■ **Exercise aim**
Copy exactly the lines of the data below that run from the line holding "ATOM 100 O O" through the line holding "ATOM 135 C C", both ends included.

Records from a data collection
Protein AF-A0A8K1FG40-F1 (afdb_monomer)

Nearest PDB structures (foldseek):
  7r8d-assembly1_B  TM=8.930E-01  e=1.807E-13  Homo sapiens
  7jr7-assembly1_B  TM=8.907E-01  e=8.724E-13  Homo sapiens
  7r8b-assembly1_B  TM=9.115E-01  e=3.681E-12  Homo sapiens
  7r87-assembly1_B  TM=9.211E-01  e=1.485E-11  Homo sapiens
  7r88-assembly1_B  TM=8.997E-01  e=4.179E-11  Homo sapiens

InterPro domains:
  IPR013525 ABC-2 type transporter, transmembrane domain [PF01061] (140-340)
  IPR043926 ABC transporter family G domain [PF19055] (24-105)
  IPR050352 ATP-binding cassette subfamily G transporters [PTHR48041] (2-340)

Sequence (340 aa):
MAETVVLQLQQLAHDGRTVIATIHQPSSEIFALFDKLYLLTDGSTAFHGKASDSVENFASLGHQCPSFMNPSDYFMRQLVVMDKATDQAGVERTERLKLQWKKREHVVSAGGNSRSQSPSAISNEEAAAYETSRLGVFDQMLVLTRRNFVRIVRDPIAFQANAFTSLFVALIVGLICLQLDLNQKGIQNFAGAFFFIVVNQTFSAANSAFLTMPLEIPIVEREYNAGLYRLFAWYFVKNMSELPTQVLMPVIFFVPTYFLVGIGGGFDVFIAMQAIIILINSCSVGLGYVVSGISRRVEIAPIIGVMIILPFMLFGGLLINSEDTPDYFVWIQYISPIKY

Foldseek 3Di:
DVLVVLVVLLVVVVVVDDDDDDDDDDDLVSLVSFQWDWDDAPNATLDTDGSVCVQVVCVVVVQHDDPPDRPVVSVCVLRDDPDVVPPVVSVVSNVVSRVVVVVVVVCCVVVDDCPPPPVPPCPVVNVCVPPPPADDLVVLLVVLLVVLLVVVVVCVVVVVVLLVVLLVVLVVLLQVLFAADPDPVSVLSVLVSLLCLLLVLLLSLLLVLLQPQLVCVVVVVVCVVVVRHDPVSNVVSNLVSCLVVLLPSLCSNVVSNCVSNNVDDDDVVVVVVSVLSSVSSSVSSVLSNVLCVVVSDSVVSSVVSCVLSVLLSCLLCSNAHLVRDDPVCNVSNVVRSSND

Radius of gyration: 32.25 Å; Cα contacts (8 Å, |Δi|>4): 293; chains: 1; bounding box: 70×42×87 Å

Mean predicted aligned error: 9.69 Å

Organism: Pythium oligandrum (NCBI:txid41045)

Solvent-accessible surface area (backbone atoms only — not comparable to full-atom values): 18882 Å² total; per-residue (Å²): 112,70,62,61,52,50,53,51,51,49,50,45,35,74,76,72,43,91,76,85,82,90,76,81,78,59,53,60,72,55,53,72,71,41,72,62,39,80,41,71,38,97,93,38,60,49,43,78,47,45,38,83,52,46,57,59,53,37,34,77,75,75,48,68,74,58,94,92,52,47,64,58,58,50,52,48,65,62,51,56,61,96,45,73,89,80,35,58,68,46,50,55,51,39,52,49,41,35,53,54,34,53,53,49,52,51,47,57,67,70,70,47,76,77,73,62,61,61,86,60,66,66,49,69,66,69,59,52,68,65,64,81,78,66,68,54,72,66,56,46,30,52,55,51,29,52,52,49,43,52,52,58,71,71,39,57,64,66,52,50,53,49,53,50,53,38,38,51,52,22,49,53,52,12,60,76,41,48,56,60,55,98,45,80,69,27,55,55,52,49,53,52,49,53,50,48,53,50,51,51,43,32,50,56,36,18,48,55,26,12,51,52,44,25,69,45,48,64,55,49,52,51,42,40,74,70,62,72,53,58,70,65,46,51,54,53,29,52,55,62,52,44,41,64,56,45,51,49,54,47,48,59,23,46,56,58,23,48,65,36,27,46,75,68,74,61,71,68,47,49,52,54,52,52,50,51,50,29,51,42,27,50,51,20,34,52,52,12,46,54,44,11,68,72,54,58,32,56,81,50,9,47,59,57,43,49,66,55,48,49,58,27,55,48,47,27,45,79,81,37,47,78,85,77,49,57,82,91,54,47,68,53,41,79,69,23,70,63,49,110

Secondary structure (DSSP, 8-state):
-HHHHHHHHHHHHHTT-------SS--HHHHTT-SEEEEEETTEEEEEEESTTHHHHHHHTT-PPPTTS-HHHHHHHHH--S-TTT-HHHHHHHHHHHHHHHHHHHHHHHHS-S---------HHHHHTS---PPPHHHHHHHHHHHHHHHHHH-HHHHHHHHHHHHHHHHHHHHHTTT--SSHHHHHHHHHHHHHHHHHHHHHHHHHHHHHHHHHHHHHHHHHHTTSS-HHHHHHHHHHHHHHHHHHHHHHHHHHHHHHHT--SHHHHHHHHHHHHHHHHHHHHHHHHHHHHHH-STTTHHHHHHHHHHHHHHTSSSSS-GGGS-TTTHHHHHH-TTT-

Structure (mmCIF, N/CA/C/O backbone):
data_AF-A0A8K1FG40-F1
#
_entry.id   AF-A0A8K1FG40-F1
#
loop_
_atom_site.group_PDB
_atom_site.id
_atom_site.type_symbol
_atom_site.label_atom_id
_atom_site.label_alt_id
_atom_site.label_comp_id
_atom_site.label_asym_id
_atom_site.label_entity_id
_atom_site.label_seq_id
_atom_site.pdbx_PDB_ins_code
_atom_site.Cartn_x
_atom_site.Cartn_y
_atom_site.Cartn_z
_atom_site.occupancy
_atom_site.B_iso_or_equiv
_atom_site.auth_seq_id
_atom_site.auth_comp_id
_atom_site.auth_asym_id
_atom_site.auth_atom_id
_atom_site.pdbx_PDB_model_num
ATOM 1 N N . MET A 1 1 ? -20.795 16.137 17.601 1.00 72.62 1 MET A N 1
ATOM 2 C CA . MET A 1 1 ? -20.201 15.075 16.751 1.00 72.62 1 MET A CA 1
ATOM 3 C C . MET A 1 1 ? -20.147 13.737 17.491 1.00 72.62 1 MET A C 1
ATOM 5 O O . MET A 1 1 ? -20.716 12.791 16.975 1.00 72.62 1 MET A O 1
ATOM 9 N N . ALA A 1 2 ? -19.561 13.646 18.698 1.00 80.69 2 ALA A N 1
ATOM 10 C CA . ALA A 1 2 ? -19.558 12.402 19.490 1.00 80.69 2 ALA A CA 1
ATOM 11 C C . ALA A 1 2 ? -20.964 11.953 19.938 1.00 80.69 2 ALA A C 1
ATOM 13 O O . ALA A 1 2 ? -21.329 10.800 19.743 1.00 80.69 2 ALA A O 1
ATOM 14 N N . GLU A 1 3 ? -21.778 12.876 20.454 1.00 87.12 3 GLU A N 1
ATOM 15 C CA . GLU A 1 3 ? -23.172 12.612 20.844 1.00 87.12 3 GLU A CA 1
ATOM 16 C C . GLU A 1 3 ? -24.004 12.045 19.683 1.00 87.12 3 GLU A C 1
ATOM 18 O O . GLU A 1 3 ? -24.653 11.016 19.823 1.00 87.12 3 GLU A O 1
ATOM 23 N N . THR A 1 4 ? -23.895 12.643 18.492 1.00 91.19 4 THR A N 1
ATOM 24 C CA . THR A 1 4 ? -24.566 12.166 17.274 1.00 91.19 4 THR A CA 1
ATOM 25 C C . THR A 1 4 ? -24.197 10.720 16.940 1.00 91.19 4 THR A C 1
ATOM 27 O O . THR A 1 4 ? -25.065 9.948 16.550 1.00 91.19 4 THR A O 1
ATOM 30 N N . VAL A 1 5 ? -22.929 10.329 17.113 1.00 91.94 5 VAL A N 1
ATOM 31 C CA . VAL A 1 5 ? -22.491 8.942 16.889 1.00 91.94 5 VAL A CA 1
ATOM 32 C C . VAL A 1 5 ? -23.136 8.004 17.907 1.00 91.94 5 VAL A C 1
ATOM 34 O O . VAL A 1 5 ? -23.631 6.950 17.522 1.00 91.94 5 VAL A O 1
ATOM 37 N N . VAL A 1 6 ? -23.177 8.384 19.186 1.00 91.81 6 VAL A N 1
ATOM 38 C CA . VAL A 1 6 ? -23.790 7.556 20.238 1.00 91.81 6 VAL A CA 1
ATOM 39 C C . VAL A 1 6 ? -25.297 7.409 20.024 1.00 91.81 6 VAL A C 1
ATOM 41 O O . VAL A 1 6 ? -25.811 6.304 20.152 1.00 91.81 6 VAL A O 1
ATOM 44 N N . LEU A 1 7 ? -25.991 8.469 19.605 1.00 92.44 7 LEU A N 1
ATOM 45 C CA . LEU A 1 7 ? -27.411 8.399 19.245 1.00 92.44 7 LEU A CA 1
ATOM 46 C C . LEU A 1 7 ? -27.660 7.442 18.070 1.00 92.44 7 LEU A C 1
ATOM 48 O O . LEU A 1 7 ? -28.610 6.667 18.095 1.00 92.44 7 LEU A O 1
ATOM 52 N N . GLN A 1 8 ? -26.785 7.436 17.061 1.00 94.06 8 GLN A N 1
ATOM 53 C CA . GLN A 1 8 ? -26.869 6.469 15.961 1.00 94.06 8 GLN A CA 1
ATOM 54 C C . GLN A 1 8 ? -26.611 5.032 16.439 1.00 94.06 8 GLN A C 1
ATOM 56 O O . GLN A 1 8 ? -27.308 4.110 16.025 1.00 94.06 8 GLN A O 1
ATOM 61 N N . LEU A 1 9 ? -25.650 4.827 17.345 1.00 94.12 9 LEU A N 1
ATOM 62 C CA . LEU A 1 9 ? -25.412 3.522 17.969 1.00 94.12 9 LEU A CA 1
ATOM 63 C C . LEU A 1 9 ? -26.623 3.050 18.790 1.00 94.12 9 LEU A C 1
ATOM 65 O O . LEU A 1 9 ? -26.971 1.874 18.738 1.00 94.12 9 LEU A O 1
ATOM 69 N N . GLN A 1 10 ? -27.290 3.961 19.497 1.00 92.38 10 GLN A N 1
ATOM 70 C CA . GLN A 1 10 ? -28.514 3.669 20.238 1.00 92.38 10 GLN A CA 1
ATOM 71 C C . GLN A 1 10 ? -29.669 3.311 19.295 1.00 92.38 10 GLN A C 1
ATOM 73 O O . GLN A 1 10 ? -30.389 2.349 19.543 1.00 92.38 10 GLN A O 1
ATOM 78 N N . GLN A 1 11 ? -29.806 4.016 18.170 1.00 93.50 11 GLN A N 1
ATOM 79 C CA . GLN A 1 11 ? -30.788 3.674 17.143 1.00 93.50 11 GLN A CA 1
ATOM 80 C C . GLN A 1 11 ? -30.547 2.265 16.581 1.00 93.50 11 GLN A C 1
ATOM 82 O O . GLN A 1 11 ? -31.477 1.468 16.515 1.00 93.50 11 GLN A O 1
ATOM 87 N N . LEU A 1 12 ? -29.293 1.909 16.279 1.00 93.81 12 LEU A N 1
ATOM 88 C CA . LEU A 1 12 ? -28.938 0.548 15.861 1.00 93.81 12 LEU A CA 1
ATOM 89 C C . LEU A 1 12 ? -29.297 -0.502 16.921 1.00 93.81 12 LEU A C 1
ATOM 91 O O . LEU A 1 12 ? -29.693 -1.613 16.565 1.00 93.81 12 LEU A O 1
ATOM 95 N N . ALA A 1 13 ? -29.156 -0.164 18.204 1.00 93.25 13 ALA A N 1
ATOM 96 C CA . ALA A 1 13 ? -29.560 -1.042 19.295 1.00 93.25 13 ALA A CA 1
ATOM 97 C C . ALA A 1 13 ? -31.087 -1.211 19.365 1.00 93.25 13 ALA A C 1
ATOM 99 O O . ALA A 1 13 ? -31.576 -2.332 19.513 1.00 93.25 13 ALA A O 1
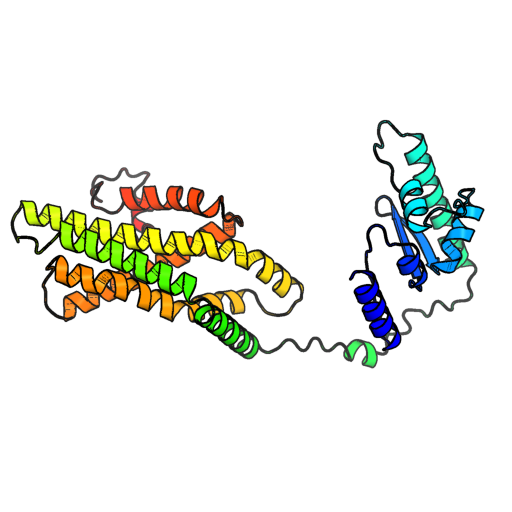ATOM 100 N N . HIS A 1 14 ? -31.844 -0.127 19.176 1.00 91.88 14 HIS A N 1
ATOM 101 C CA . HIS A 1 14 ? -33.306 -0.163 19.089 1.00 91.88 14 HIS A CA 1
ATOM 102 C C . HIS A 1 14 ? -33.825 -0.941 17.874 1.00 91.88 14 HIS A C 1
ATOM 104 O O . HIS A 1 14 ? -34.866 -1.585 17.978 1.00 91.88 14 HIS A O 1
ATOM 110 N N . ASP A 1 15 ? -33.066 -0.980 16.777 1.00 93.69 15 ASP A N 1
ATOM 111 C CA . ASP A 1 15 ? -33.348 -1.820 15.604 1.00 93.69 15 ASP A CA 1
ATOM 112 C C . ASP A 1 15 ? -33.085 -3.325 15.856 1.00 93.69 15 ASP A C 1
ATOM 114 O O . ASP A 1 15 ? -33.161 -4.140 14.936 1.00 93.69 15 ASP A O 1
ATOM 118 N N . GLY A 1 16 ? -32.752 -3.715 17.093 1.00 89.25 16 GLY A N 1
--
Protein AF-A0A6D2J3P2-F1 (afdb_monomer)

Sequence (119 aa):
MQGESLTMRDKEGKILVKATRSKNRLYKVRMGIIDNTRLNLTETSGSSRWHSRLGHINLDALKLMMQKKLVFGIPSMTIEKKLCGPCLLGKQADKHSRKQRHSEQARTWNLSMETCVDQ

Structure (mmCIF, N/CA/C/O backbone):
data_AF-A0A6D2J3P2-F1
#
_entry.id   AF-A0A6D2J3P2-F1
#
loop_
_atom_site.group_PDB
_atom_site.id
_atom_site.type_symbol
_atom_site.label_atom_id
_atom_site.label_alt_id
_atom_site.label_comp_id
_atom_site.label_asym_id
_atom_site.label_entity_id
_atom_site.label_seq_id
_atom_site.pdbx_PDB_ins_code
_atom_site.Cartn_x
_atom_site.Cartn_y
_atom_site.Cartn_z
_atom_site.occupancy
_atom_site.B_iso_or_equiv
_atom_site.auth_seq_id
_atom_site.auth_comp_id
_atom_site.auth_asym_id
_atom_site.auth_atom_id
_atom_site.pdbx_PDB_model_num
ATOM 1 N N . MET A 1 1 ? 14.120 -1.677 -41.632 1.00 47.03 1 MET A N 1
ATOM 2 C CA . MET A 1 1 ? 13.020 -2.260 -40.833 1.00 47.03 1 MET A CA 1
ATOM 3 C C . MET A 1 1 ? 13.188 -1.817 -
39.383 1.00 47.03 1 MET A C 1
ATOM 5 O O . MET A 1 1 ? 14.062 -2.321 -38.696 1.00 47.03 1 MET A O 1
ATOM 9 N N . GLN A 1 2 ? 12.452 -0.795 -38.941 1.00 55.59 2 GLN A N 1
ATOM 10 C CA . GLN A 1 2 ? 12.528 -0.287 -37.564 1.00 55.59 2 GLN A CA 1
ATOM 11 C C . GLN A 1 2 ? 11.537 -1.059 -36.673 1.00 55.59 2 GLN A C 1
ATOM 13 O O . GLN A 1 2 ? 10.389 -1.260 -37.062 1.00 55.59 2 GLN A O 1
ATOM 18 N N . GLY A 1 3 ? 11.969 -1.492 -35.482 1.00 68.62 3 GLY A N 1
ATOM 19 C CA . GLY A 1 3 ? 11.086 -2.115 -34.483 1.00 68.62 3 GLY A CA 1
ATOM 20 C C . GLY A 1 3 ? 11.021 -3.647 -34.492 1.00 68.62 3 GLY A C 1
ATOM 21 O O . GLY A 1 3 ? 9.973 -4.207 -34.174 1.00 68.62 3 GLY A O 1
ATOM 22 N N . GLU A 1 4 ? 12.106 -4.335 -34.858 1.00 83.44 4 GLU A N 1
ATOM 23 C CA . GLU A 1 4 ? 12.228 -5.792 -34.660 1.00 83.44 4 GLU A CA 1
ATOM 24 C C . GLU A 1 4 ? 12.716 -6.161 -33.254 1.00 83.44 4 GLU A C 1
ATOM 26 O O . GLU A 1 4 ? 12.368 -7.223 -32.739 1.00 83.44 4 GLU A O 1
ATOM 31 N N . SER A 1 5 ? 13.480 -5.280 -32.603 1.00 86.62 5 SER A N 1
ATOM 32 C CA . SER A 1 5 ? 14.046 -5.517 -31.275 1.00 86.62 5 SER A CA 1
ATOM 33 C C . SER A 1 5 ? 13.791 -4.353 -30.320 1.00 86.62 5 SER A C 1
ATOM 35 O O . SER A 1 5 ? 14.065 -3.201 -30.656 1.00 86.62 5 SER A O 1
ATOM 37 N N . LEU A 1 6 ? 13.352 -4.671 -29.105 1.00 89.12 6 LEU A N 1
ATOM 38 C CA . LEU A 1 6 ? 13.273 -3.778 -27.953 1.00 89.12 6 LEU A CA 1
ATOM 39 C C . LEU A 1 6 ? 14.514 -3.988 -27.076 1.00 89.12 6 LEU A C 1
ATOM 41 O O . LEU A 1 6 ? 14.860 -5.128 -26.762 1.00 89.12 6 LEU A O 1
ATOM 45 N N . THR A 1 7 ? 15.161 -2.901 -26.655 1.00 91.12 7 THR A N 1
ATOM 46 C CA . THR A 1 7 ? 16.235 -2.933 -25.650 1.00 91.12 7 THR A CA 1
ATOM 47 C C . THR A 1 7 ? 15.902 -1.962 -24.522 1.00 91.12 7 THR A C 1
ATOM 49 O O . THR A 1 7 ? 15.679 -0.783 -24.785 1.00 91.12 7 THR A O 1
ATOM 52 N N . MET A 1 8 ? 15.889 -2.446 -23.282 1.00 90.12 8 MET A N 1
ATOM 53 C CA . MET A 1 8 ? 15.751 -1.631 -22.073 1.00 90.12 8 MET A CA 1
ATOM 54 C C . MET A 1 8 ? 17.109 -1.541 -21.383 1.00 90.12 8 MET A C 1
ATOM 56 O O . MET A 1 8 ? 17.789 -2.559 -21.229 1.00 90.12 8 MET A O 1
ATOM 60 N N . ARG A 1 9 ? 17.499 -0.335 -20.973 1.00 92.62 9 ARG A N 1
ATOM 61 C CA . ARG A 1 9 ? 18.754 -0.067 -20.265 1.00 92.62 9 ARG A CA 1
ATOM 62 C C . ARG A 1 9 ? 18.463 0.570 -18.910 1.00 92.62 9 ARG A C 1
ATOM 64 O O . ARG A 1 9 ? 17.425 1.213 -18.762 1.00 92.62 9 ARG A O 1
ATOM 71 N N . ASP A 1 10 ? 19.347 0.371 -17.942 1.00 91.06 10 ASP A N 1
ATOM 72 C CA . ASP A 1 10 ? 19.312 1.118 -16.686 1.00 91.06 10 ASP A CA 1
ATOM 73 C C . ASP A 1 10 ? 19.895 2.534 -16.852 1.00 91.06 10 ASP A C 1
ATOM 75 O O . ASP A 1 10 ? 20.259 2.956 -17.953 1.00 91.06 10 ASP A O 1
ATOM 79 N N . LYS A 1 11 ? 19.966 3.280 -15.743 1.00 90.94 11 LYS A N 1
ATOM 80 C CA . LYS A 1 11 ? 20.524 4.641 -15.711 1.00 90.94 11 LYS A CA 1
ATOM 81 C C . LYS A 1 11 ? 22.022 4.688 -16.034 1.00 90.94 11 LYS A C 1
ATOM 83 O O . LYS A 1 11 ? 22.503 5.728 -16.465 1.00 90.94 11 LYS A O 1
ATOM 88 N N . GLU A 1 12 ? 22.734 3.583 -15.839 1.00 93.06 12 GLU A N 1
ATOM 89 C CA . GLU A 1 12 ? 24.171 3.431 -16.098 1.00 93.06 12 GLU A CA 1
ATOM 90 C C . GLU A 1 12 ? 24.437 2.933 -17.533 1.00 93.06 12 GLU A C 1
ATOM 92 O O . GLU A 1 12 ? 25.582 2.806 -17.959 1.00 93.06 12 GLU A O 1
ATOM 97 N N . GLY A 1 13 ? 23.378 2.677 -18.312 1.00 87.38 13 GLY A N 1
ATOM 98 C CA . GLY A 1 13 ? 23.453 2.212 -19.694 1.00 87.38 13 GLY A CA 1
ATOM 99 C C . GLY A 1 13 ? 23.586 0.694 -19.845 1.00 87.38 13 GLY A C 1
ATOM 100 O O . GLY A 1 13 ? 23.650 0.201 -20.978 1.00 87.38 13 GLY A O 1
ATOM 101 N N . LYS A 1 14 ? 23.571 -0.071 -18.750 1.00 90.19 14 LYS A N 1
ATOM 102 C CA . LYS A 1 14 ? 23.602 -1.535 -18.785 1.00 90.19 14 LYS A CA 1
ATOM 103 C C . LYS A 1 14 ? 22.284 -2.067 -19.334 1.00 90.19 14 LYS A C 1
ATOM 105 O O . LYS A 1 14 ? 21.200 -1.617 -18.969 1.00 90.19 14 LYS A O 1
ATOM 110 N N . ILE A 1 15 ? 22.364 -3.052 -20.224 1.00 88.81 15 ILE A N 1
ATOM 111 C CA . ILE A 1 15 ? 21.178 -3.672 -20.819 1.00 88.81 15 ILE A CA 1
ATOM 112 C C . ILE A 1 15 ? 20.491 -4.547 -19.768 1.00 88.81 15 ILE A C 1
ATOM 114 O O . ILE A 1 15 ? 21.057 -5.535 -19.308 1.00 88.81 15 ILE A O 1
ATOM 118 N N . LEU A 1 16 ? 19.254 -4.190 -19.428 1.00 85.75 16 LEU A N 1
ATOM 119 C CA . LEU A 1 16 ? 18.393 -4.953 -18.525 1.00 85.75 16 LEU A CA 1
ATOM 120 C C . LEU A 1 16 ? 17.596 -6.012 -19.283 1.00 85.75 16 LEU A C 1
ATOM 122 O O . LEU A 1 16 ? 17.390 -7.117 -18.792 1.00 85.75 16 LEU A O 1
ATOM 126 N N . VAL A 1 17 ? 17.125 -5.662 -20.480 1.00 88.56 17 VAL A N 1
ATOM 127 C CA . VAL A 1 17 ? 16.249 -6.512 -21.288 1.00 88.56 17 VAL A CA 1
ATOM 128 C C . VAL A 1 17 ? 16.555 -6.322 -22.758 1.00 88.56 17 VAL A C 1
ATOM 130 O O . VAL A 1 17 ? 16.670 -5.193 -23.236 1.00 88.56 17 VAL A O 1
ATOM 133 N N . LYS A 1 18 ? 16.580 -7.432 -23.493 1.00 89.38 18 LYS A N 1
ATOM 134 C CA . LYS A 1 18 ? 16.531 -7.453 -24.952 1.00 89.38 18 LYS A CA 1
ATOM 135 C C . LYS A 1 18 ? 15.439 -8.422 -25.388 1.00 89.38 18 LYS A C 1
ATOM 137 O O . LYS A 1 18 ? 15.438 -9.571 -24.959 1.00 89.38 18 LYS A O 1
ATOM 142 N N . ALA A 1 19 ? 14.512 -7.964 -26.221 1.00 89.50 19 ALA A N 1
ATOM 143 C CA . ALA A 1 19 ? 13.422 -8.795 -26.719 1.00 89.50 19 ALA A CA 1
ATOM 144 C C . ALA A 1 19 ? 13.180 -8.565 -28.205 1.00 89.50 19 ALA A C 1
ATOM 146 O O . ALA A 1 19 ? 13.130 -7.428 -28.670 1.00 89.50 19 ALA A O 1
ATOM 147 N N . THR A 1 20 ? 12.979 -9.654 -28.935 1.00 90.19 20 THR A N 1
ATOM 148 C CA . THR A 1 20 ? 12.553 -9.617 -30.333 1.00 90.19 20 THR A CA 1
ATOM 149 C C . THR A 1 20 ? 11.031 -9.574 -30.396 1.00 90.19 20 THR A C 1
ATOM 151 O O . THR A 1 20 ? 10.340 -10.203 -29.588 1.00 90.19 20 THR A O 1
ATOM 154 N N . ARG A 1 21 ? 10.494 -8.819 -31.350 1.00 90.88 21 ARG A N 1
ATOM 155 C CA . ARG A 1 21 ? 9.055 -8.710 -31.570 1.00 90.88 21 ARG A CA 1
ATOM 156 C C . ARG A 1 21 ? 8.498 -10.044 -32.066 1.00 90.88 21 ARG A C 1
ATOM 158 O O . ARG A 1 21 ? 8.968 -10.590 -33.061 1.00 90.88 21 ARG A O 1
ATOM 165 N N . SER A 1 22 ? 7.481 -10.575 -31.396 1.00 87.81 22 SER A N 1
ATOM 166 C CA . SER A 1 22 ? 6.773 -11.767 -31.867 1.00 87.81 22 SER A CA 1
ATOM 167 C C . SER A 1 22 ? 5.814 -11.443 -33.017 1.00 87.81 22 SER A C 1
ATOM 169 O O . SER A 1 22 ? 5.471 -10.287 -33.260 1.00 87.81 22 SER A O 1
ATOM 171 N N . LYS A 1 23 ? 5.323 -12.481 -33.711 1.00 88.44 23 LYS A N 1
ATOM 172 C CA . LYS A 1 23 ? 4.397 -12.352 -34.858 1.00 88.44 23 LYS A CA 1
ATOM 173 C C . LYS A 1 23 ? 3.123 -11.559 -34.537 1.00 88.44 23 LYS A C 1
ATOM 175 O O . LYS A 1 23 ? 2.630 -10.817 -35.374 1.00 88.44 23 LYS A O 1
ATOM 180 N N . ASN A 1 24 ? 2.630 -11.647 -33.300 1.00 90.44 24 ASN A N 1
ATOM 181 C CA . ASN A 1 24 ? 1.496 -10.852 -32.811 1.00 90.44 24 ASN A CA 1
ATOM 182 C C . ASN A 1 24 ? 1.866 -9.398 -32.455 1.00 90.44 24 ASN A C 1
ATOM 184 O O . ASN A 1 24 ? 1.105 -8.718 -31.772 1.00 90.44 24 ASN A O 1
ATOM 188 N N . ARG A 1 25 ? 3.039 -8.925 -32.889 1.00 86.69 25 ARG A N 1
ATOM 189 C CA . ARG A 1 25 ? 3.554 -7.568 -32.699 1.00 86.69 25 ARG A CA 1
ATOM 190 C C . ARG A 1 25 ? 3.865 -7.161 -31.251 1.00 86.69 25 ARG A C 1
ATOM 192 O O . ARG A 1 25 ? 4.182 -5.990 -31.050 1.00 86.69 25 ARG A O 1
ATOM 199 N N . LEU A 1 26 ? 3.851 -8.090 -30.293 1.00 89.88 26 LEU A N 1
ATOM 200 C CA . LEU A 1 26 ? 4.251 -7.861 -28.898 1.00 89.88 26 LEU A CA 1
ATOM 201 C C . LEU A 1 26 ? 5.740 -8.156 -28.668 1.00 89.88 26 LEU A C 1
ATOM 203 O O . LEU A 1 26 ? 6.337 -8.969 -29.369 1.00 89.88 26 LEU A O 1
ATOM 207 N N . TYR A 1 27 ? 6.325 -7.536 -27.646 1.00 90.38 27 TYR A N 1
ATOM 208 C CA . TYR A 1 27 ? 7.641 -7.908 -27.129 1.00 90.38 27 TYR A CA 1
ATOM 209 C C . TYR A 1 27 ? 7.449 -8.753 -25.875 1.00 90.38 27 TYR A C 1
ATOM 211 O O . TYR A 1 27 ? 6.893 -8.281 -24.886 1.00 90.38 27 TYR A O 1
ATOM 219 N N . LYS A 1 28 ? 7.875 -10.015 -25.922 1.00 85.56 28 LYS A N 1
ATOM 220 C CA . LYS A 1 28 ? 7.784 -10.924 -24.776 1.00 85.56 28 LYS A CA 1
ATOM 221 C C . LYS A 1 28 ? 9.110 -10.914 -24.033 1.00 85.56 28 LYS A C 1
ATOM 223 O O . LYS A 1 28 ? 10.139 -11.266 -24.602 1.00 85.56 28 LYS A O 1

■ **Task result**
ATOM 100 O O . GLY A 1 13 ? 23.650 0.201 -20.978 1.00 87.38 13 GLY A O 1
ATOM 101 N N . LYS A 1 14 ? 23.571 -0.071 -18.750 1.00 90.19 14 LYS A N 1
ATOM 102 C CA . LYS A 1 14 ? 23.602 -1.535 -18.785 1.00 90.19 14 LYS A CA 1
ATOM 103 C C . LYS A 1 14 ? 22.284 -2.067 -19.334 1.00 90.19 14 LYS A C 1
ATOM 105 O O . LYS A 1 14 ? 21.200 -1.617 -18.969 1.00 90.19 14 LYS A O 1
ATOM 110 N N . ILE A 1 15 ? 22.364 -3.052 -20.224 1.00 88.81 15 ILE A N 1
ATOM 111 C CA . ILE A 1 15 ? 21.178 -3.672 -20.819 1.00 88.81 15 ILE A CA 1
ATOM 112 C C . ILE A 1 15 ? 20.491 -4.547 -19.768 1.00 88.81 15 ILE A C 1
ATOM 114 O O . ILE A 1 15 ? 21.057 -5.535 -19.308 1.00 88.81 15 ILE A O 1
ATOM 118 N N . LEU A 1 16 ? 19.254 -4.190 -19.428 1.00 85.75 16 LEU A N 1
ATOM 119 C CA . LEU A 1 16 ? 18.393 -4.953 -18.525 1.00 85.75 16 LEU A CA 1
ATOM 120 C C . LEU A 1 16 ? 17.596 -6.012 -19.283 1.00 85.75 16 LEU A C 1
ATOM 122 O O . LEU A 1 16 ? 17.390 -7.117 -18.792 1.00 85.75 16 LEU A O 1
ATOM 126 N N . VAL A 1 17 ? 17.125 -5.662 -20.480 1.00 88.56 17 VAL A N 1
ATOM 127 C CA . VAL A 1 17 ? 16.249 -6.512 -21.288 1.00 88.56 17 VAL A CA 1
ATOM 128 C C . VAL A 1 17 ? 16.555 -6.322 -22.758 1.00 88.56 17 VAL A C 1
ATOM 130 O O . VAL A 1 17 ? 16.670 -5.193 -23.236 1.00 88.56 17 VAL A O 1
ATOM 133 N N . LYS A 1 18 ? 16.580 -7.432 -23.493 1.00 89.38 18 LYS A N 1
ATOM 134 C CA . LYS A 1 18 ? 16.531 -7.453 -24.952 1.00 89.38 18 LYS A CA 1
ATOM 135 C C . LYS A 1 18 ? 15.439 -8.422 -25.388 1.00 89.38 18 LYS A C 1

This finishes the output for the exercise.